Stored data

⟨

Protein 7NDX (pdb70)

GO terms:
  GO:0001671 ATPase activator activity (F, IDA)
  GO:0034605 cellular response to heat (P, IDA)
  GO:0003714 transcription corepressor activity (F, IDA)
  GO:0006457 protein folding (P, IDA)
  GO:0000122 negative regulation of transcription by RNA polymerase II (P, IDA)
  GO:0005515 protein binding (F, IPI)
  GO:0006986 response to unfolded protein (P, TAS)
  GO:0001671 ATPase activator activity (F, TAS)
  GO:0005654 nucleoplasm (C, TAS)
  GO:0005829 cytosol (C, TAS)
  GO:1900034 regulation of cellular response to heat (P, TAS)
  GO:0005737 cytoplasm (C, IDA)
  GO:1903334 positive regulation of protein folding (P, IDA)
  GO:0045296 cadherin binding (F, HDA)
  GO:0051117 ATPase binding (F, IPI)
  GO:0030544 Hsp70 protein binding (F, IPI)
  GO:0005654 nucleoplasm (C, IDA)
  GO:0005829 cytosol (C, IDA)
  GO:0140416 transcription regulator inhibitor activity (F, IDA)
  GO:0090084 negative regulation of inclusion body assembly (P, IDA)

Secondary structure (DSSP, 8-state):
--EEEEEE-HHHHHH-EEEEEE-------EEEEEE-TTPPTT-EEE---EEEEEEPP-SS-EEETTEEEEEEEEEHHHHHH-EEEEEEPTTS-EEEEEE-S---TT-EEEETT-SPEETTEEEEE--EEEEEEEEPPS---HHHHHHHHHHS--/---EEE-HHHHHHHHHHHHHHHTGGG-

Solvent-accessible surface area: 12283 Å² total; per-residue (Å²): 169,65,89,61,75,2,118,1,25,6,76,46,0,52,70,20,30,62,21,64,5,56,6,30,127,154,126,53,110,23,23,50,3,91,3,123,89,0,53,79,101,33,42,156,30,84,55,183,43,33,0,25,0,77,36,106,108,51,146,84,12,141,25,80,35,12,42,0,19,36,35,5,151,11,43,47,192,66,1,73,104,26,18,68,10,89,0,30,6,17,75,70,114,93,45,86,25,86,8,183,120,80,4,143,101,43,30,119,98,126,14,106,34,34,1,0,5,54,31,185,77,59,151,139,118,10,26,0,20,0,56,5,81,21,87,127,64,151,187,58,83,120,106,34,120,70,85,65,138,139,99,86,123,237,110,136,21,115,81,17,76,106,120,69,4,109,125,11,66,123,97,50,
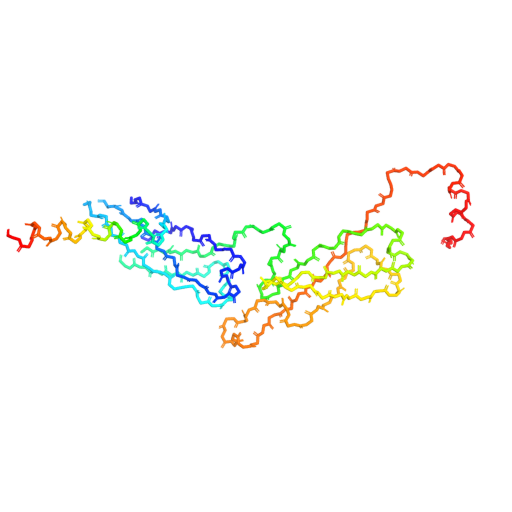71,69,57,62,103,76,95,90,126

Foldseek 3Di:
DAEDEAEDEQLCQQQWDKDWDWDCPPDTDIDIDTGAHQDDFQDWDCDCYTYTYDYDDDPQWDDDRLEIEGEDEDEQCCQCQWDWDQDAASVGHTDTDTDHHRHDQQDKDWAAQRTIQHRVRRVGGGTYIYTYHYDYDPDDDPVRVVVCVVPPDD/DDDDDDDPVRVVVVVCVVVVVVVVVVD

InterPro domains:
  IPR001623 DnaJ domain [PF00226] (4-65)
  IPR001623 DnaJ domain [PR00625] (6-24)
  IPR001623 DnaJ domain [PR00625] (24-39)
  IPR001623 DnaJ domain [PR00625] (40-60)
  IPR001623 DnaJ domain [PR00625] (60-79)
  IPR001623 DnaJ domain [PS50076] (4-68)
  IPR001623 DnaJ domain [SM00271] (3-60)
  IPR001623 DnaJ domain [cd06257] (4-57)
  IPR002939 Chaperone DnaJ, C-terminal [PF01556] (165-323)
  IPR008971 HSP40/DnaJ peptide-binding [SSF49493] (163-244)
  IPR008971 HSP40/DnaJ peptide-binding [SSF49493] (247-331)
  IPR018253 DnaJ domain, conserved site [PS00636] (45-64)
  IPR036869 Chaperone J-domain superfamily [G3DSA:1.10.287.110] (2-119)
  IPR036869 Chaperone J-domain superfamily [SSF46565] (3-117)
  IPR051339 DnaJ homolog subfamily B [PTHR24078] (1-339)

Organism: Homo sapiens (NCBI:txid9606)

Radius of gyration: 24.5 Å; Cα contacts (8 Å, |Δi|>4): 342; chains: 2; bounding box: 47×73×46 Å

B-factor: mean 73.75, std 28.39, range [25.19, 155.96]

Sequence (181 aa):
PVTHDLRVSLEEIYSGCTKKMKISHNEDKILTIEVKKGWKEGTKITFPIVFVLKDKPHNIFKRDGSDVIYPARISLREALCGCTVNVPTLDGRTIPVVFKDVIRPGMRRKVPGEGLPLPKTPEKRGDLIIEFEVIFPERIPQTSRTVLEQVLPIPQIKELTDEEAERLQLEIDQKKDAENH

Structure (mmCIF, N/CA/C/O backbone):
data_7NDX
#
_entry.id   7NDX
#
_cell.length_a   41.300
_cell.length_b   128.264
_cell.length_c   135.213
_cell.angle_alpha   90.000
_cell.angle_beta   90.000
_cell.angle
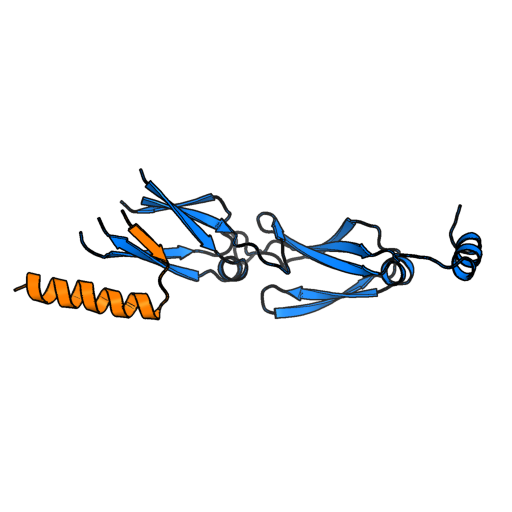_gamma   90.000
#
_symmetry.space_group_name_H-M   'I 21 21 21'
#
loop_
_entity.id
_entity.type
_entity.pdbx_description
1 polymer 'DnaJ homolog subfamily B member 1'
2 polymer 'Nuclear migration protein nudC'
3 non-polymer 1,2-ETHANEDIOL
4 water water
#
loop_
_atom_site.group_PDB
_atom_site.id
_atom_site.type_symbol
_atom_site.label_atom_id
_atom_site.label_alt_id
_atom_site.label_comp_id
_atom_site.label_asym_id
_atom_site.label_entity_id
_atom_site.label_seq_id
_atom_site.pdbx_PDB_ins_code
_atom_site.Cartn_x
_atom_site.Cartn_y
_atom_site.Cartn_z
_atom_site.occupancy
_atom_site.B_iso_or_equiv
_atom_site.auth_seq_id
_atom_site.auth_comp_id
_atom_site.auth_asym_id
_atom_site.auth_atom_id
_atom_site.pdbx_PDB_model_num
ATOM 1 N N . PRO A 1 7 ? -4.325 -14.120 11.972 1.000 145.257 163 PRO A N 1
ATOM 2 C CA . PRO A 1 7 ? -3.219 -13.175 11.757 1.000 140.194 163 PRO A CA 1
ATOM 3 C C . PRO A 1 7 ? -3.734 -11.793 11.349 1.000 134.043 163 PRO A C 1
ATOM 4 O O . PRO A 1 7 ? -3.336 -11.341 10.314 1.000 132.809 163 PRO A O 1
ATOM 16 N N . VAL A 1 8 ? -4.594 -11.177 12.165 1.000 133.618 164 VAL A N 1
ATOM 17 C CA . VAL A 1 8 ? -5.518 -10.078 11.733 1.000 133.378 164 VAL A CA 1
ATOM 18 C C . VAL A 1 8 ? -5.081 -8.727 12.328 1.000 129.073 164 VAL A C 1
ATOM 19 O O . VAL A 1 8 ? -4.878 -8.656 13.563 1.000 129.789 164 VAL A O 1
ATOM 32 N N . THR A 1 9 ? -4.970 -7.694 11.479 1.000 124.307 165 THR A N 1
ATOM 33 C CA . THR A 1 9 ? -4.523 -6.325 11.859 1.000 118.579 165 THR A CA 1
ATOM 34 C C . THR A 1 9 ? -5.720 -5.369 11.824 1.000 113.777 165 THR A C 1
ATOM 35 O O . THR A 1 9 ? -6.595 -5.535 10.953 1.000 115.937 165 THR A O 1
ATOM 46 N N . HIS A 1 10 ? -5.754 -4.426 12.763 1.000 107.089 166 HIS A N 1
ATOM 47 C CA . HIS A 1 10 ? -6.727 -3.307 12.811 1.000 104.537 166 HIS A CA 1
ATOM 48 C C . HIS A 1 10 ? -5.970 -2.063 13.275 1.000 100.862 166 HIS A C 1
ATOM 49 O O . HIS A 1 10 ? -5.099 -2.199 14.169 1.000 97.573 166 HIS A O 1
ATOM 64 N N . ASP A 1 11 ? -6.262 -0.923 12.645 1.000 99.920 167 ASP A N 1
ATOM 65 C CA . ASP A 1 11 ? -5.485 0.333 12.798 1.000 98.592 167 ASP A CA 1
ATOM 66 C C . ASP A 1 11 ? -5.915 0.993 14.106 1.000 92.685 167 ASP A C 1
ATOM 67 O O . ASP A 1 11 ? -7.131 1.095 14.329 1.000 91.906 167 ASP A O 1
ATOM 76 N N . LEU A 1 12 ? -4.951 1.395 14.934 1.000 87.919 168 LEU A N 1
ATOM 77 C CA . LEU A 1 12 ? -5.210 2.092 16.219 1.000 86.937 168 LEU A CA 1
ATOM 78 C C . LEU A 1 12 ? -4.738 3.545 16.109 1.000 81.941 168 LEU A C 1
ATOM 79 O O . LEU A 1 12 ? -3.528 3.810 16.321 1.000 76.003 168 LEU A O 1
ATOM 95 N N . ARG A 1 13 ? -5.669 4.449 15.796 1.000 82.704 169 ARG A N 1
ATOM 96 C CA . ARG A 1 13 ? -5.370 5.880 15.517 1.000 79.853 169 ARG A CA 1
ATOM 97 C C . ARG A 1 13 ? -5.149 6.586 16.865 1.000 74.180 169 ARG A C 1
ATOM 98 O O . ARG A 1 13 ? -6.002 6.496 17.768 1.000 69.906 169 ARG A O 1
ATOM 119 N N . VAL A 1 14 ? -4.019 7.257 17.013 1.000 70.261 170 VAL A N 1
ATOM 120 C CA . VAL A 1 14 ? -3.643 7.909 18.293 1.000 71.191 170 VAL A CA 1
ATOM 121 C C . VAL A 1 14 ? -3.236 9.346 17.981 1.000 67.736 170 VAL A C 1
ATOM 122 O O . VAL A 1 14 ? -2.375 9.542 17.111 1.000 68.192 170 VAL A O 1
ATOM 135 N N . SER A 1 15 ? -3.878 10.297 18.655 1.000 65.293 171 SER A N 1
ATOM 136 C CA . SER A 1 15 ? -3.590 11.750 18.589 1.000 60.709 171 SER A CA 1
ATOM 137 C C . SER A 1 15 ? -2.234 12.059 19.232 1.000 59.843 171 SER A C 1
ATOM 138 O O . SER A 1 15 ? -1.858 11.402 20.222 1.000 62.895 171 SER A O 1
ATOM 146 N N . LEU A 1 16 ? -1.576 13.086 18.718 1.000 57.073 172 LEU A N 1
ATOM 147 C CA . LEU A 1 16 ? -0.287 13.646 19.191 1.000 55.891 172 LEU A CA 1
ATOM 148 C C . LEU A 1 16 ? -0.300 13.850 20.705 1.000 56.820 172 LEU A C 1
ATOM 149 O O . LEU A 1 16 ? 0.784 13.714 21.330 1.000 58.061 172 LEU A O 1
ATOM 165 N N . GLU A 1 17 ? -1.445 14.262 21.254 1.000 57.523 173 GLU A N 1
ATOM 166 C CA . GLU A 1 17 ? -1.614 14.597 22.697 1.000 58.605 173 GLU A CA 1
ATOM 167 C C . GLU A 1 17 ? -1.573 13.287 23.484 1.000 60.206 173 GLU A C 1
ATOM 168 O O . GLU A 1 17 ? -0.943 13.240 24.559 1.000 62.192 173 GLU A O 1
ATOM 180 N N . GLU A 1 18 ? -2.235 12.263 22.947 1.000 59.953 174 GLU A N 1
ATOM 181 C CA . GLU A 1 18 ? -2.252 10.905 23.535 1.000 61.566 174 GLU A CA 1
ATOM 182 C C . GLU A 1 18 ? -0.805 10.434 23.564 1.000 62.099 174 GLU A C 1
ATOM 183 O O . GLU A 1 18 ? -0.374 9.998 24.641 1.000 68.163 174 GLU A O 1
ATOM 195 N N . ILE A 1 19 ? -0.059 10.612 22.475 1.000 60.051 175 ILE A N 1
ATOM 196 C CA . ILE A 1 19 ? 1.359 10.137 22.384 1.000 60.377 175 ILE A CA 1
ATOM 197 C C . ILE A 1 19 ? 2.221 10.925 23.390 1.000 60.319 175 ILE A C 1
ATOM 198 O O . ILE A 1 19 ? 3.026 10.289 24.081 1.000 63.072 175 ILE A O 1
ATOM 214 N N . TYR A 1 20 ? 2.012 12.236 23.541 1.000 58.149 176 TYR A N 1
ATOM 215 C CA . TYR A 1 20 ? 2.746 13.103 24.509 1.000 58.796 176 TYR A CA 1
ATOM 216 C C . TYR A 1 20 ? 2.579 12.589 25.952 1.000 63.284 176 TYR A C 1
ATOM 217 O O . TYR A 1 20 ? 3.602 12.543 26.679 1.000 63.393 176 TYR A O 1
ATOM 235 N N . SER A 1 21 ? 1.353 12.266 26.390 1.000 64.483 177 SER A N 1
ATOM 236 C CA . SER A 1 21 ? 1.037 11.984 27.826 1.000 68.760 177 SER A CA 1
ATOM 237 C C . SER A 1 21 ? 0.827 10.485 28.108 1.000 69.565 177 SER A C 1
ATOM 238 O O . SER A 1 21 ? 0.830 10.126 29.289 1.000 69.634 177 SER A O 1
ATOM 246 N N . GLY A 1 22 ? 0.711 9.652 27.066 1.000 69.328 178 GLY A N 1
ATOM 247 C CA . GLY A 1 22 ? 0.202 8.272 27.129 1.000 69.449 178 GLY A CA 1
ATOM 248 C C . GLY A 1 22 ? -1.316 8.307 27.213 1.000 70.842 178 GLY A C 1
ATOM 249 O O . GLY A 1 22 ? -1.875 9.355 27.580 1.000 72.487 178 GLY A O 1
ATOM 253 N N . CYS A 1 23 ? -1.981 7.205 26.899 1.000 70.770 179 CYS A N 1
ATOM 254 C CA . CYS A 1 23 ? -3.440 7.044 27.078 1.000 71.847 179 CYS A CA 1
ATOM 255 C C . CYS A 1 23 ? -3.783 5.548 27.100 1.000 74.497 179 CYS A C 1
ATOM 256 O O . CYS A 1 23 ? -2.971 4.752 26.582 1.000 75.689 179 CYS A O 1
ATOM 264 N N . THR A 1 24 ? -4.961 5.192 27.619 1.000 74.511 180 THR A N 1
ATOM 265 C CA . THR A 1 24 ? -5.548 3.832 27.525 1.000 76.153 180 THR A CA 1
ATOM 266 C C . THR A 1 24 ? -6.605 3.819 26.424 1.000 76.533 180 THR A C 1
ATOM 267 O O . THR A 1 24 ? -7.427 4.727 26.445 1.000 78.374 180 THR A O 1
ATOM 278 N N . LYS A 1 25 ? -6.594 2.835 25.519 1.000 78.197 181 LYS A N 1
ATOM 279 C CA . LYS A 1 25 ? -7.633 2.695 24.466 1.000 79.801 181 LYS A CA 1
ATOM 280 C C . LYS A 1 25 ? -8.359 1.355 24.640 1.000 81.885 181 LYS A C 1
ATOM 281 O O . LYS A 1 25 ? -7.686 0.332 24.754 1.000 85.724 181 LYS A O 1
ATOM 300 N N . LYS A 1 26 ? -9.693 1.400 24.635 1.000 80.244 182 LYS A N 1
ATOM 301 C CA . LYS A 1 26 ? -10.634 0.265 24.770 1.000 83.817 182 LYS A CA 1
ATOM 302 C C . LYS A 1 26 ? -11.227 -0.111 23.404 1.000 84.589 182 LYS A C 1
ATOM 303 O O . LYS A 1 26 ? -11.760 0.781 22.733 1.000 85.586 182 LYS A O 1
ATOM 322 N N . MET A 1 27 ? -11.178 -1.387 23.010 1.000 87.857 183 MET A N 1
ATOM 323 C CA . MET A 1 27 ? -11.608 -1.833 21.654 1.000 89.436 183 MET A CA 1
ATOM 324 C C . MET A 1 27 ? -12.614 -2.993 21.775 1.000 93.658 183 MET A C 1
ATOM 325 O O . MET A 1 27 ? -12.300 -4.008 22.429 1.000 94.815 183 MET A O 1
ATOM 339 N N . LYS A 1 28 ? -13.789 -2.842 21.160 1.000 95.817 184 LYS A N 1
ATOM 340 C CA . LYS A 1 28 ? -14.887 -3.847 21.174 1.000 101.599 184 LYS A CA 1
ATOM 341 C C . LYS A 1 28 ? -14.697 -4.854 20.033 1.000 106.996 184 LYS A C 1
ATOM 342 O O . LYS A 1 28 ? -14.328 -4.410 18.947 1.000 109.415 184 LYS A O 1
ATOM 361 N N . ILE A 1 29 ? -14.997 -6.139 20.260 1.000 115.726 185 ILE A N 1
ATOM 362 C CA . ILE A 1 29 ? -14.932 -7.238 19.239 1.000 121.605 185 ILE A CA 1
ATOM 363 C C . ILE A 1 29 ? -16.259 -8.021 19.196 1.000 128.259 185 ILE A C 1
ATOM 364 O O . ILE A 1 29 ? -17.095 -7.839 20.101 1.000 129.405 185 ILE A O 1
ATOM 380 N N . SER A 1 30 ? -16.447 -8.827 18.142 1.000 133.653 186 SER A N 1
ATOM 381 C CA . SER A 1 30 ? -17.399 -9.970 18.052 1.000 139.708 186 SER A CA 1
ATOM 382 C C . SER A 1 30 ? -16.873 -10.972 17.008 1.000 143.695 186 SER A C 1
ATOM 383 O O . SER A 1 30 ? -16.208 -10.517 16.045 1.000 142.651 186 SER A O 1
ATOM 391 N N . HIS A 1 31 ? -17.147 -12.273 17.201 1.000 148.337 187 HIS A N 1
ATOM 392 C CA . HIS A 1 31 ? -16.545 -13.422 16.461 1.000 150.891 187 HIS A CA 1
ATOM 393 C C . HIS A 1 31 ? -17.625 -14.184 15.677 1.000 153.853 187 HIS A C 1
ATOM 394 O O . HIS A 1 31 ? -18.320 -15.023 16.298 1.000 151.853 187 HIS A O 1
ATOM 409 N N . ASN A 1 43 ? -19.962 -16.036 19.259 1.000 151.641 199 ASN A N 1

⟩

__TASK DIRECTIONS__.
In the lines above, find the word "subfamily" and copy each line that contains it.

__REPLY__.
  IPR051339 DnaJ homolog subfamily B [PTHR24078] (1-339)
1 polymer 'DnaJ homolog subfamily B member 1'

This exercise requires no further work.